## RECORDS PROVIDED
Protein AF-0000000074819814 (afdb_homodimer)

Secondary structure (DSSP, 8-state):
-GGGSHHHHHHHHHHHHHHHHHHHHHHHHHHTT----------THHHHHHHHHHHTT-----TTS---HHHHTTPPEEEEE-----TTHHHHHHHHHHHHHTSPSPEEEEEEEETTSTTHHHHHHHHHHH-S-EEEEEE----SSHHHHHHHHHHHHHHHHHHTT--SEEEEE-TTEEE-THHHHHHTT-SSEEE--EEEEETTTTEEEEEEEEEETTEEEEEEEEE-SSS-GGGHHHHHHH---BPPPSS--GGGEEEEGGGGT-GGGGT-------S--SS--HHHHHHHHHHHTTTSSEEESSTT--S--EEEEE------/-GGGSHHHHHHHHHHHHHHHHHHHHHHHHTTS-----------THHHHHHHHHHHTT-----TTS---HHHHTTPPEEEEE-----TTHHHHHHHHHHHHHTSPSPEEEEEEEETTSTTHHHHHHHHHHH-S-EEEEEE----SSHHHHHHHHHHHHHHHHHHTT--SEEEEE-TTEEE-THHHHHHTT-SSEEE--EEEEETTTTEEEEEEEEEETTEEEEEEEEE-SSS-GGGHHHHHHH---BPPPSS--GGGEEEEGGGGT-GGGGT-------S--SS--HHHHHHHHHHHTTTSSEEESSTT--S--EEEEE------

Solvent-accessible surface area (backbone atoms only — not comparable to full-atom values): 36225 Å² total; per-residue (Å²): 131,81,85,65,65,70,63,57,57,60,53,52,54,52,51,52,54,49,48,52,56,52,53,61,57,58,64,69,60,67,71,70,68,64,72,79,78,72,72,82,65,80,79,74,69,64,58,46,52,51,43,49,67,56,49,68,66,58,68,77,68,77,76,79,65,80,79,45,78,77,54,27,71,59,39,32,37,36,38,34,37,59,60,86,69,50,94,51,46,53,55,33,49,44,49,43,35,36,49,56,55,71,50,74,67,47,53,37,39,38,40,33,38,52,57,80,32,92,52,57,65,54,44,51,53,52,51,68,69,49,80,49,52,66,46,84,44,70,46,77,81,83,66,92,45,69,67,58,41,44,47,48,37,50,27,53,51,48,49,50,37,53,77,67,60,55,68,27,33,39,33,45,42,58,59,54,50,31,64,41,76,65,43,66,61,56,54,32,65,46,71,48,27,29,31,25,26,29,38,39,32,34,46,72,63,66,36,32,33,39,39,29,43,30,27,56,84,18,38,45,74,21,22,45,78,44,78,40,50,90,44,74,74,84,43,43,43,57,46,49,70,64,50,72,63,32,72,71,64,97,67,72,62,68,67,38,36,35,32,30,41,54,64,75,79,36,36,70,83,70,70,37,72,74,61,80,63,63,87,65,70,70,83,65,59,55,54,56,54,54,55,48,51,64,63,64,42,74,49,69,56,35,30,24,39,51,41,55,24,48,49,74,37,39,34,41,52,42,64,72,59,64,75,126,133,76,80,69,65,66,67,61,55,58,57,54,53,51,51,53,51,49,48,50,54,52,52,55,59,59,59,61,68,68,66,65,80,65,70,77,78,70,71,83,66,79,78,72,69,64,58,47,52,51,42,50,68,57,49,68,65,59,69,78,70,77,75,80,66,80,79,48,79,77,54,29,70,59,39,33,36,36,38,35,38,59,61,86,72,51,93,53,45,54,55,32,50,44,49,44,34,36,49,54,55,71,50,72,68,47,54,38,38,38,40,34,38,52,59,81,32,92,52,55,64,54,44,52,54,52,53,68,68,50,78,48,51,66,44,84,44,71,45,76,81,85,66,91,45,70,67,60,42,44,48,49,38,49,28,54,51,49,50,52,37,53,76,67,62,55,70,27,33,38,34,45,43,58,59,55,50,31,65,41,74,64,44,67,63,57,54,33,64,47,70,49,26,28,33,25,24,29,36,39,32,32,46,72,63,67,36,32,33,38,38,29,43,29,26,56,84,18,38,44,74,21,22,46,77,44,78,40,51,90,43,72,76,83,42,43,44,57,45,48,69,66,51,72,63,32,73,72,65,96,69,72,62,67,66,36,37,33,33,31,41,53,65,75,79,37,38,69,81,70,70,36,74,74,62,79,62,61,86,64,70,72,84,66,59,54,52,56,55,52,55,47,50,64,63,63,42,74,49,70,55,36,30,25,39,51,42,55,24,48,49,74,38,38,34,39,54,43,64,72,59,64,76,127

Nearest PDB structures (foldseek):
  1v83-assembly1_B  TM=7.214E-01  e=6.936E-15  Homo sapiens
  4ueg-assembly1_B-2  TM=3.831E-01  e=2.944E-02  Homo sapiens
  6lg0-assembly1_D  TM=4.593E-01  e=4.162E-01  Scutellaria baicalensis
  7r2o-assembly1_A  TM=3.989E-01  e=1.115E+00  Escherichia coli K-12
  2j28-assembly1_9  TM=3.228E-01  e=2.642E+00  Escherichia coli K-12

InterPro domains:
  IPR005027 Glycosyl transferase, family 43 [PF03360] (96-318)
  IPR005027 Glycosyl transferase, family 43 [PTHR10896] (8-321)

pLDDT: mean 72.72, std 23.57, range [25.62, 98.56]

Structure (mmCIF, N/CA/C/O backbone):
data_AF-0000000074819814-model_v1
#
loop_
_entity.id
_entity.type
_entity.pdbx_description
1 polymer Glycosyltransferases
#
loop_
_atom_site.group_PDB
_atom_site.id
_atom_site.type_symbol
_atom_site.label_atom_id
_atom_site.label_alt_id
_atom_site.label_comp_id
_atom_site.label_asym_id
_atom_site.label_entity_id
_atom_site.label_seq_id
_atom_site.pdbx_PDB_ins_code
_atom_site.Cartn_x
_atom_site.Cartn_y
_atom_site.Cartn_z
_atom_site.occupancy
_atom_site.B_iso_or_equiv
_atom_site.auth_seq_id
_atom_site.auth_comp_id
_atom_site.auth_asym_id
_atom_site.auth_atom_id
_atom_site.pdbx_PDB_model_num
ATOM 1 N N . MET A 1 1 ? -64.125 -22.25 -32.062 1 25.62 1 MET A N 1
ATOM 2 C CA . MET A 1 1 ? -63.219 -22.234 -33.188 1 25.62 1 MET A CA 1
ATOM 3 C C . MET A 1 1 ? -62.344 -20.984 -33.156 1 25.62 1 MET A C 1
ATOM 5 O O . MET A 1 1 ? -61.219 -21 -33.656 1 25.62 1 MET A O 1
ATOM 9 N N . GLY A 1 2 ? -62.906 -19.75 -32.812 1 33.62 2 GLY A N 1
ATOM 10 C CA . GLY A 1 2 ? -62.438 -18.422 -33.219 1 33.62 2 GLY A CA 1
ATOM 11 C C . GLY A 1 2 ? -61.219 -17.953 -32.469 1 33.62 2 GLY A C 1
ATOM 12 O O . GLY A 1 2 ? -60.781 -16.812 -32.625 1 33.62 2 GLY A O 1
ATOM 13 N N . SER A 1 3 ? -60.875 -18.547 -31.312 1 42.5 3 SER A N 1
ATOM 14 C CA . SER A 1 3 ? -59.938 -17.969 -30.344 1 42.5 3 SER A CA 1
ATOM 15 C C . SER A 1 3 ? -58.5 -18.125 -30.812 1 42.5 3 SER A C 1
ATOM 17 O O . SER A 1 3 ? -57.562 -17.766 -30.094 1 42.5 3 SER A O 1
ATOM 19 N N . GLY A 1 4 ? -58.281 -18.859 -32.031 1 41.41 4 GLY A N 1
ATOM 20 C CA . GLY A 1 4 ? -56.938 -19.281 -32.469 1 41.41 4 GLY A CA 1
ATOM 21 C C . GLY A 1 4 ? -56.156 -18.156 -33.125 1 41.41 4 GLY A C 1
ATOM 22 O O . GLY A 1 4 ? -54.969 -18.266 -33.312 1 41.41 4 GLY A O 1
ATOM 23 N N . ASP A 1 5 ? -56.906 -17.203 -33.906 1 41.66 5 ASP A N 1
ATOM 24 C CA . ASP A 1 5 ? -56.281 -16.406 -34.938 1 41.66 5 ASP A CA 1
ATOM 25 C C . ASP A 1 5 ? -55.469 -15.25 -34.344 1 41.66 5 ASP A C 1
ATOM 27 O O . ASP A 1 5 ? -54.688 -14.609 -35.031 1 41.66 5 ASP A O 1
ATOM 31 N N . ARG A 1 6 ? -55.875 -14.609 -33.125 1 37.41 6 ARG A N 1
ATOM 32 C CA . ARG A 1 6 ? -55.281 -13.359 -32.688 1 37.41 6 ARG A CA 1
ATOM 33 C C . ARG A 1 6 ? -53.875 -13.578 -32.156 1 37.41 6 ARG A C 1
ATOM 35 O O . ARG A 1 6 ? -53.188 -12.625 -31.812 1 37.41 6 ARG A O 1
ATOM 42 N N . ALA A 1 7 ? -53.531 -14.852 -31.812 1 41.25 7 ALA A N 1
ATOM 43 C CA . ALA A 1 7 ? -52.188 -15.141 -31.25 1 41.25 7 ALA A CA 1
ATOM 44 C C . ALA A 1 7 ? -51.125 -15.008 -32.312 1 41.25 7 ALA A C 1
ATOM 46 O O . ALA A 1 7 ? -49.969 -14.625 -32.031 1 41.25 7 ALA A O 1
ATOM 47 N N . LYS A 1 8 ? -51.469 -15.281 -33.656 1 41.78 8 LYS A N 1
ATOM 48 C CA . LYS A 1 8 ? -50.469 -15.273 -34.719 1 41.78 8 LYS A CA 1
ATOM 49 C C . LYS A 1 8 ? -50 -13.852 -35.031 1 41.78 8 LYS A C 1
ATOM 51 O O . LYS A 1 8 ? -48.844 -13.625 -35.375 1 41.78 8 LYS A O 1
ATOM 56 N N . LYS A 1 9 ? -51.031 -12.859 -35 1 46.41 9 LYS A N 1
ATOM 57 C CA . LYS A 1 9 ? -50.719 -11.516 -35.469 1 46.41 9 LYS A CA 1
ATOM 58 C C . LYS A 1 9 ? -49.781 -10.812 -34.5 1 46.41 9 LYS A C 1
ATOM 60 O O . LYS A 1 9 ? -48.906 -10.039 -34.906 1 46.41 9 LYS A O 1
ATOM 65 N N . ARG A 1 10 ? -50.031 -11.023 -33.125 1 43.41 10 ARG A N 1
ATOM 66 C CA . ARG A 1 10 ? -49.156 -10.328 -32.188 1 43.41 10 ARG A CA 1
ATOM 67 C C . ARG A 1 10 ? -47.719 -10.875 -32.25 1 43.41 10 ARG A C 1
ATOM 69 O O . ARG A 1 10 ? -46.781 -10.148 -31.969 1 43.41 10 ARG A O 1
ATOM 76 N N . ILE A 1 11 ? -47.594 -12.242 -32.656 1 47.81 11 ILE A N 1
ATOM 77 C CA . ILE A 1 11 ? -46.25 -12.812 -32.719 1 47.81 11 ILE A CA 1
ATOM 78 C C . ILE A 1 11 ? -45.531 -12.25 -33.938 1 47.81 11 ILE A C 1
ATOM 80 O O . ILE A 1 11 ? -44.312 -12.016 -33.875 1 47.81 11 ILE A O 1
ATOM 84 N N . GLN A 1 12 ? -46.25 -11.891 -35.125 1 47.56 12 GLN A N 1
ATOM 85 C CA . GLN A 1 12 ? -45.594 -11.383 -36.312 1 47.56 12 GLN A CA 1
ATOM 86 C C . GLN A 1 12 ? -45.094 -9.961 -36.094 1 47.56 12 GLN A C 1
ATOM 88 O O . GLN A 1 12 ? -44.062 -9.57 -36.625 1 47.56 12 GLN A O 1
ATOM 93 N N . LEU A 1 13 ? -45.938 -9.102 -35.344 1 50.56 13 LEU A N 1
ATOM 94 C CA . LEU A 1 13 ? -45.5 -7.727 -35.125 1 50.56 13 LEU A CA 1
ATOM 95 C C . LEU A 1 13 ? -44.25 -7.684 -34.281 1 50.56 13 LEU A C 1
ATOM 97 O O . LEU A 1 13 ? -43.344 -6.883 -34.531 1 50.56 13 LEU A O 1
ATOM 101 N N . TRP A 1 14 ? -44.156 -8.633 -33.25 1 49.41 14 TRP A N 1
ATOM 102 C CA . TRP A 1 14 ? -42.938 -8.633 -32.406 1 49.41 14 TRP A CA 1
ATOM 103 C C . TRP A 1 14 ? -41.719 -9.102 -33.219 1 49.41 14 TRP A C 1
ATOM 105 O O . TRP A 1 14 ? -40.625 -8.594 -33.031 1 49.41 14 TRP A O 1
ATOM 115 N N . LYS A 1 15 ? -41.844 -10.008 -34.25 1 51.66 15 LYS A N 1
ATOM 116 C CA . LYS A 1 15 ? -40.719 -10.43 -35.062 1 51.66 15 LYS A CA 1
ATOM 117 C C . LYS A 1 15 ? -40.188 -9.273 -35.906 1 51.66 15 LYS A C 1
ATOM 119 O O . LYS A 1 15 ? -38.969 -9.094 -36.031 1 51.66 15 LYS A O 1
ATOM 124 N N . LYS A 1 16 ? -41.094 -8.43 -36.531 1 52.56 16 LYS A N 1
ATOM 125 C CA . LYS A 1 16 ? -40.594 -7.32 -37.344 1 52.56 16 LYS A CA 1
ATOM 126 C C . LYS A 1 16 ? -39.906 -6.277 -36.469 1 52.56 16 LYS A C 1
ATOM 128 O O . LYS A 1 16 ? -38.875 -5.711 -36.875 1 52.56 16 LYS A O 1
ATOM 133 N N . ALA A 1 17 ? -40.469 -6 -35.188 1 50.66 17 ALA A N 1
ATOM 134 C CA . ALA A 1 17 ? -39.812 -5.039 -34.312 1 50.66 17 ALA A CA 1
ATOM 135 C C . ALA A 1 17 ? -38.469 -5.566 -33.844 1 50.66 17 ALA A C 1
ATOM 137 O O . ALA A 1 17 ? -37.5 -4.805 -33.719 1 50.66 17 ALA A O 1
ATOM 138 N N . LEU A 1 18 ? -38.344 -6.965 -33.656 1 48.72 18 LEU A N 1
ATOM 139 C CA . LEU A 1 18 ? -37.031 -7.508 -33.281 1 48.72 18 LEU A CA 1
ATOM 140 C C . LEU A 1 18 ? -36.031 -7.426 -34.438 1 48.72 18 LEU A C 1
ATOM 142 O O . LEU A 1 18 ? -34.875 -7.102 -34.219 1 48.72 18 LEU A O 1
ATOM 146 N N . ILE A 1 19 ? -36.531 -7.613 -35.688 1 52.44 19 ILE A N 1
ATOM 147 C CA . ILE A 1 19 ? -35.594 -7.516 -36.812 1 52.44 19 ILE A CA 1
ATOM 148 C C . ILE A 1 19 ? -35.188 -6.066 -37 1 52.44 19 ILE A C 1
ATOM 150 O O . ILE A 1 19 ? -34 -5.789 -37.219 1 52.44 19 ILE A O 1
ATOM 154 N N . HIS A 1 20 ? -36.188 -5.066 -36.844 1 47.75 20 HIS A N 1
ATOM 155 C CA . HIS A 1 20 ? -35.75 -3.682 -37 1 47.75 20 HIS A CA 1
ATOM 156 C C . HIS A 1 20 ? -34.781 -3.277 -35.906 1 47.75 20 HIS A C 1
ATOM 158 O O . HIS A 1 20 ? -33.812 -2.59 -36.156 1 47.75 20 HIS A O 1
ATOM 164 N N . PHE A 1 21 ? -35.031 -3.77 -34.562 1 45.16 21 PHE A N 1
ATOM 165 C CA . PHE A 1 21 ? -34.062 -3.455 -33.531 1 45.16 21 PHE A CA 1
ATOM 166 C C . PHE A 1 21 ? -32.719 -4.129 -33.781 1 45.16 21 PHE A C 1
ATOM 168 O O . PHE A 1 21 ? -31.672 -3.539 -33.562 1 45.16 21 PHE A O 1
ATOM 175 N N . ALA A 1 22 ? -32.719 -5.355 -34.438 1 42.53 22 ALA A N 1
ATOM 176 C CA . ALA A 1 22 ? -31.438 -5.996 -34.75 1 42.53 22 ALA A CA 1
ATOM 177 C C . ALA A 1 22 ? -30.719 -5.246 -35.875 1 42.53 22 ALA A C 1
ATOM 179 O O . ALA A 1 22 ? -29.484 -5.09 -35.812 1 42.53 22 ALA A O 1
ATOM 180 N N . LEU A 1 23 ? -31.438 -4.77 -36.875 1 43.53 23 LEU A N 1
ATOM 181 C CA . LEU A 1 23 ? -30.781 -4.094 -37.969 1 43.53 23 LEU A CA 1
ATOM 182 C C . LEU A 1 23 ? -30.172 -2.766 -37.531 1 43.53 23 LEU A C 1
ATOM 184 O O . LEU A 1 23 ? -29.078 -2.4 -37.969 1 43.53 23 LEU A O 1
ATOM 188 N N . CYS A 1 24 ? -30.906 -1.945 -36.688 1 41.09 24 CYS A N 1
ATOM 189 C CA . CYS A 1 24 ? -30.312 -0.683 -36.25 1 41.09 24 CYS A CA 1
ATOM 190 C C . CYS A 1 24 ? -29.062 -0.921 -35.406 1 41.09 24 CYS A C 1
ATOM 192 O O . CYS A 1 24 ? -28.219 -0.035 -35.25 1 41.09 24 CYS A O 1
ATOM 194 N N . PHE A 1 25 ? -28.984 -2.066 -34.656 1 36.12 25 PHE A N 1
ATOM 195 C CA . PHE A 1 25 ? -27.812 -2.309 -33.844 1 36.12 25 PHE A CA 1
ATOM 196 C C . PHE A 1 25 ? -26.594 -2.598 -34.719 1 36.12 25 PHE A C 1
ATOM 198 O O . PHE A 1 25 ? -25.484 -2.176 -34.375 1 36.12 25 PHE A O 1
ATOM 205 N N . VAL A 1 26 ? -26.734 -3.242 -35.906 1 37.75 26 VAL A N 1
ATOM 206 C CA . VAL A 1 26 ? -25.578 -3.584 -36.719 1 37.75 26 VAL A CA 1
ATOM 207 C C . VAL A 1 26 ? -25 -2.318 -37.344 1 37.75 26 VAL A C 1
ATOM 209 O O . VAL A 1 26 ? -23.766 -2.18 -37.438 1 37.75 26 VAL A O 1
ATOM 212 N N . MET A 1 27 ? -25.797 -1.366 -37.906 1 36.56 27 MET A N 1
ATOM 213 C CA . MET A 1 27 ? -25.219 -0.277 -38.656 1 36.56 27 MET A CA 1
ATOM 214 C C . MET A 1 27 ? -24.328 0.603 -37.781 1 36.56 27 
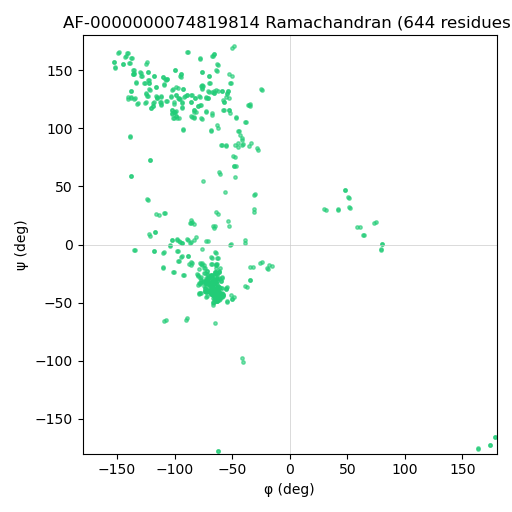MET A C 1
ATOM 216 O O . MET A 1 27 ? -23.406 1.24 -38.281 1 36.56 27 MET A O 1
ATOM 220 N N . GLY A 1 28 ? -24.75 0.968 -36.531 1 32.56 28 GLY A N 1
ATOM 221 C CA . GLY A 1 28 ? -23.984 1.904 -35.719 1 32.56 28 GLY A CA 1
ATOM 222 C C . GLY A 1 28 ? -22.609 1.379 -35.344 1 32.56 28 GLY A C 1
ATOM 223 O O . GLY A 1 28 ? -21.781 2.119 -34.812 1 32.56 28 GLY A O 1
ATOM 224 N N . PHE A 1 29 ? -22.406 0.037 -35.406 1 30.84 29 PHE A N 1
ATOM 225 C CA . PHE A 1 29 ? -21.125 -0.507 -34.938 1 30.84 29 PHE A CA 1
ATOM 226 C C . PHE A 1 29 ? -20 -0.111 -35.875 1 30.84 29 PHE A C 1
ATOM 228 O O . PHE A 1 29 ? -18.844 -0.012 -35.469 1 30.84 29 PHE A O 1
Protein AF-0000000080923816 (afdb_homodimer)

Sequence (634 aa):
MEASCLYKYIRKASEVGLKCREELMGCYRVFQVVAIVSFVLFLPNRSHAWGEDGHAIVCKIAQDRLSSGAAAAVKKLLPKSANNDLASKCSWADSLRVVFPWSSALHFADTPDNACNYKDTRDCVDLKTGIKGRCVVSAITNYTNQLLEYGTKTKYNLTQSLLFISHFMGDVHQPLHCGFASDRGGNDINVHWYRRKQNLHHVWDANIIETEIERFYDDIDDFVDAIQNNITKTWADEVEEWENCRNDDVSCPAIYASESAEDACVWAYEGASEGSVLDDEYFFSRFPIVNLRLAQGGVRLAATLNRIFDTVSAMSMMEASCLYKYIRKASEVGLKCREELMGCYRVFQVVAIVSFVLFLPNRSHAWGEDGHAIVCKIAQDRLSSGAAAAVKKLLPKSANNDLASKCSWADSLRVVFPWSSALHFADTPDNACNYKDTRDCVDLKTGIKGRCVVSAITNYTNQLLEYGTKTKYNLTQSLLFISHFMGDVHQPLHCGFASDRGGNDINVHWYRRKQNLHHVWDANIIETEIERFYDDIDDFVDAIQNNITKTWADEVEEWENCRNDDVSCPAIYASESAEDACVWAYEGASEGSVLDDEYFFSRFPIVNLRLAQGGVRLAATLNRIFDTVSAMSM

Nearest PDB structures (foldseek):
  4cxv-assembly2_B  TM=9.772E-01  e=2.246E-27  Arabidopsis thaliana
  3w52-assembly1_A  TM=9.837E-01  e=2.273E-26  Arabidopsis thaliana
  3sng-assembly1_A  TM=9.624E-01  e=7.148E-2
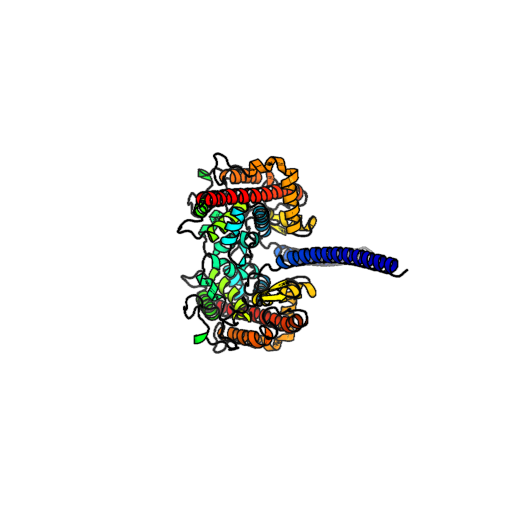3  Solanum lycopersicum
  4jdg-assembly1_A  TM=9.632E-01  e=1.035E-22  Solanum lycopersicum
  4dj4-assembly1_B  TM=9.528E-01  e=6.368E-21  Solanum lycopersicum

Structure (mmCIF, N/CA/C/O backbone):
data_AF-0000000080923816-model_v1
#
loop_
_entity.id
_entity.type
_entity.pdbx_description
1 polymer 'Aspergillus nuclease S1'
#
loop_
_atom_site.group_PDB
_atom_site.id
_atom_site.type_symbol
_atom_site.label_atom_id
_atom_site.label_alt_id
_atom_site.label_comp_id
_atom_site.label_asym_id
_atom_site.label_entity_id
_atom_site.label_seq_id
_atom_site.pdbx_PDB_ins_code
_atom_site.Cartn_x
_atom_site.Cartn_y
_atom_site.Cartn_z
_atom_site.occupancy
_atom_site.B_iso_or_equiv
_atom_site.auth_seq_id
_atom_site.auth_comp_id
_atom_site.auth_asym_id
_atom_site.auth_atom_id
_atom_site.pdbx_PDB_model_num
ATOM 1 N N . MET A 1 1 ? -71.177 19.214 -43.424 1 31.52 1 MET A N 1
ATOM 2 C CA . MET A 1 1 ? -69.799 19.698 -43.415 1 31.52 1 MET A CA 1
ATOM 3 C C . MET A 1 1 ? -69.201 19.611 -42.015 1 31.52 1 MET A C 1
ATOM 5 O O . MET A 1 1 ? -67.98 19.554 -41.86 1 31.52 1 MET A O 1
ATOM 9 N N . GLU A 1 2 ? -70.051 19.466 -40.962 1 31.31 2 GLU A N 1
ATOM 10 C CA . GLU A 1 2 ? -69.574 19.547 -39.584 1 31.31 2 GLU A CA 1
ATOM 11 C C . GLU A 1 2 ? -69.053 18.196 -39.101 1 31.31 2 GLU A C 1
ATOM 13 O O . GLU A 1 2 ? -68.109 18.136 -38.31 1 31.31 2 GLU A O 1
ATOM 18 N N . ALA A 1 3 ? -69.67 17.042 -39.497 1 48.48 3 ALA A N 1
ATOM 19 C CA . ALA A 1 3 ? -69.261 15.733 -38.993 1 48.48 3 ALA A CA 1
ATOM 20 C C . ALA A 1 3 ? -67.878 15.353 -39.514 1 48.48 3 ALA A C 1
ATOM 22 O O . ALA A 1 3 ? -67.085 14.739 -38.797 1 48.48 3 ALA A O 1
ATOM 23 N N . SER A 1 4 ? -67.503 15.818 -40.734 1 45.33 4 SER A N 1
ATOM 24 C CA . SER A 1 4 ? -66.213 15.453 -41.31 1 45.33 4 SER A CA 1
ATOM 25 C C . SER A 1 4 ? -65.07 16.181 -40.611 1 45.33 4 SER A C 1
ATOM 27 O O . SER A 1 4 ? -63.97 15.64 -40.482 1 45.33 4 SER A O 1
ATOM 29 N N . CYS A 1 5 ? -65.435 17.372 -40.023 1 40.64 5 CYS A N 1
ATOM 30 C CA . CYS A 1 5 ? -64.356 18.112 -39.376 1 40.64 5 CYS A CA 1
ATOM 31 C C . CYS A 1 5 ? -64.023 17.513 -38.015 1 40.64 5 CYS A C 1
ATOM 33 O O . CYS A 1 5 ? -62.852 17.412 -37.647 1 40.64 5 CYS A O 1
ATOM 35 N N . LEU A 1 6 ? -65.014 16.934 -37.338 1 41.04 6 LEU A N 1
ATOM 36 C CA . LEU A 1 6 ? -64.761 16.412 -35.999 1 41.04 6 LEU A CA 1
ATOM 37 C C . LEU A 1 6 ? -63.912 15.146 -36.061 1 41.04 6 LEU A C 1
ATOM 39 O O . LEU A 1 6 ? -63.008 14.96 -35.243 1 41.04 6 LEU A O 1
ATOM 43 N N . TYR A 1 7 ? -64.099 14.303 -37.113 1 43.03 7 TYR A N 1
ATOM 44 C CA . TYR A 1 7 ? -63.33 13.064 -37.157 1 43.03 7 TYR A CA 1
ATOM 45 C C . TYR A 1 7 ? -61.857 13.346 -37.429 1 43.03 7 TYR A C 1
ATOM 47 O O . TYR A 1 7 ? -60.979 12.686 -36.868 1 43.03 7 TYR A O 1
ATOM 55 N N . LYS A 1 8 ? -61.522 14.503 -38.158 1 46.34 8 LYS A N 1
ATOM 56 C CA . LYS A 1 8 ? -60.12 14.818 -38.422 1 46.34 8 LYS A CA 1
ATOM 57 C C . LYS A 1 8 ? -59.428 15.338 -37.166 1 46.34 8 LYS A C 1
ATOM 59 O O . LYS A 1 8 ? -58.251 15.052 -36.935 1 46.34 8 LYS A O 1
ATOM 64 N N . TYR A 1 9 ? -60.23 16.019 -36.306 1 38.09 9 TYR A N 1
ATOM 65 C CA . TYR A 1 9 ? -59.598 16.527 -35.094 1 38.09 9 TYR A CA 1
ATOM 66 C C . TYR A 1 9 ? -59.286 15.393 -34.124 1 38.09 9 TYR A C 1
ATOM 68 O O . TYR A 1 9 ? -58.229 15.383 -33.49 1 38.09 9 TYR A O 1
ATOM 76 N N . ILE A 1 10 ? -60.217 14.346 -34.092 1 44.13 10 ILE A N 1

## INSTRUCTIONS TO FOLLOW
Your answer should be the lines of the listing above between the line holding "ATOM 93 N N" and the line holding "ATOM 128 O O", inclusive, restated word for word and alone.

## OUTPUT OF THE EXERCISE
ATOM 93 N N . LEU A 1 13 ? -45.938 -9.102 -35.344 1 50.56 13 LEU A N 1
ATOM 94 C CA . LEU A 1 13 ? -45.5 -7.727 -35.125 1 50.56 13 LEU A CA 1
ATOM 95 C C . LEU A 1 13 ? -44.25 -7.684 -34.281 1 50.56 13 LEU A C 1
ATOM 97 O O . LEU A 1 13 ? -43.344 -6.883 -34.531 1 50.56 13 LEU A O 1
ATOM 101 N N . TRP A 1 14 ? -44.156 -8.633 -33.25 1 49.41 14 TRP A N 1
ATOM 102 C CA . TRP A 1 14 ? -42.938 -8.633 -32.406 1 49.41 14 TRP A CA 1
ATOM 103 C C . TRP A 1 14 ? -41.719 -9.102 -33.219 1 49.41 14 TRP A C 1
ATOM 105 O O . TRP A 1 14 ? -40.625 -8.594 -33.031 1 49.41 14 TRP A O 1
ATOM 115 N N . LYS A 1 15 ? -41.844 -10.008 -34.25 1 51.66 15 LYS A N 1
ATOM 116 C CA . LYS A 1 15 ? -40.719 -10.43 -35.062 1 51.66 15 LYS A CA 1
ATOM 117 C C . LYS A 1 15 ? -40.188 -9.273 -35.906 1 51.66 15 LYS A C 1
ATOM 119 O O . LYS A 1 15 ? -38.969 -9.094 -36.031 1 51.66 15 LYS A O 1
ATOM 124 N N . LYS A 1 16 ? -41.094 -8.43 -36.531 1 52.56 16 LYS A N 1
ATOM 125 C CA . LYS A 1 16 ? -40.594 -7.32 -37.344 1 52.56 16 LYS A CA 1
ATOM 126 C C . LYS A 1 16 ? -39.906 -6.277 -36.469 1 52.56 16 LYS A C 1
ATOM 128 O O . LYS A 1 16 ? -38.875 -5.711 -36.875 1 52.56 16 LYS A O 1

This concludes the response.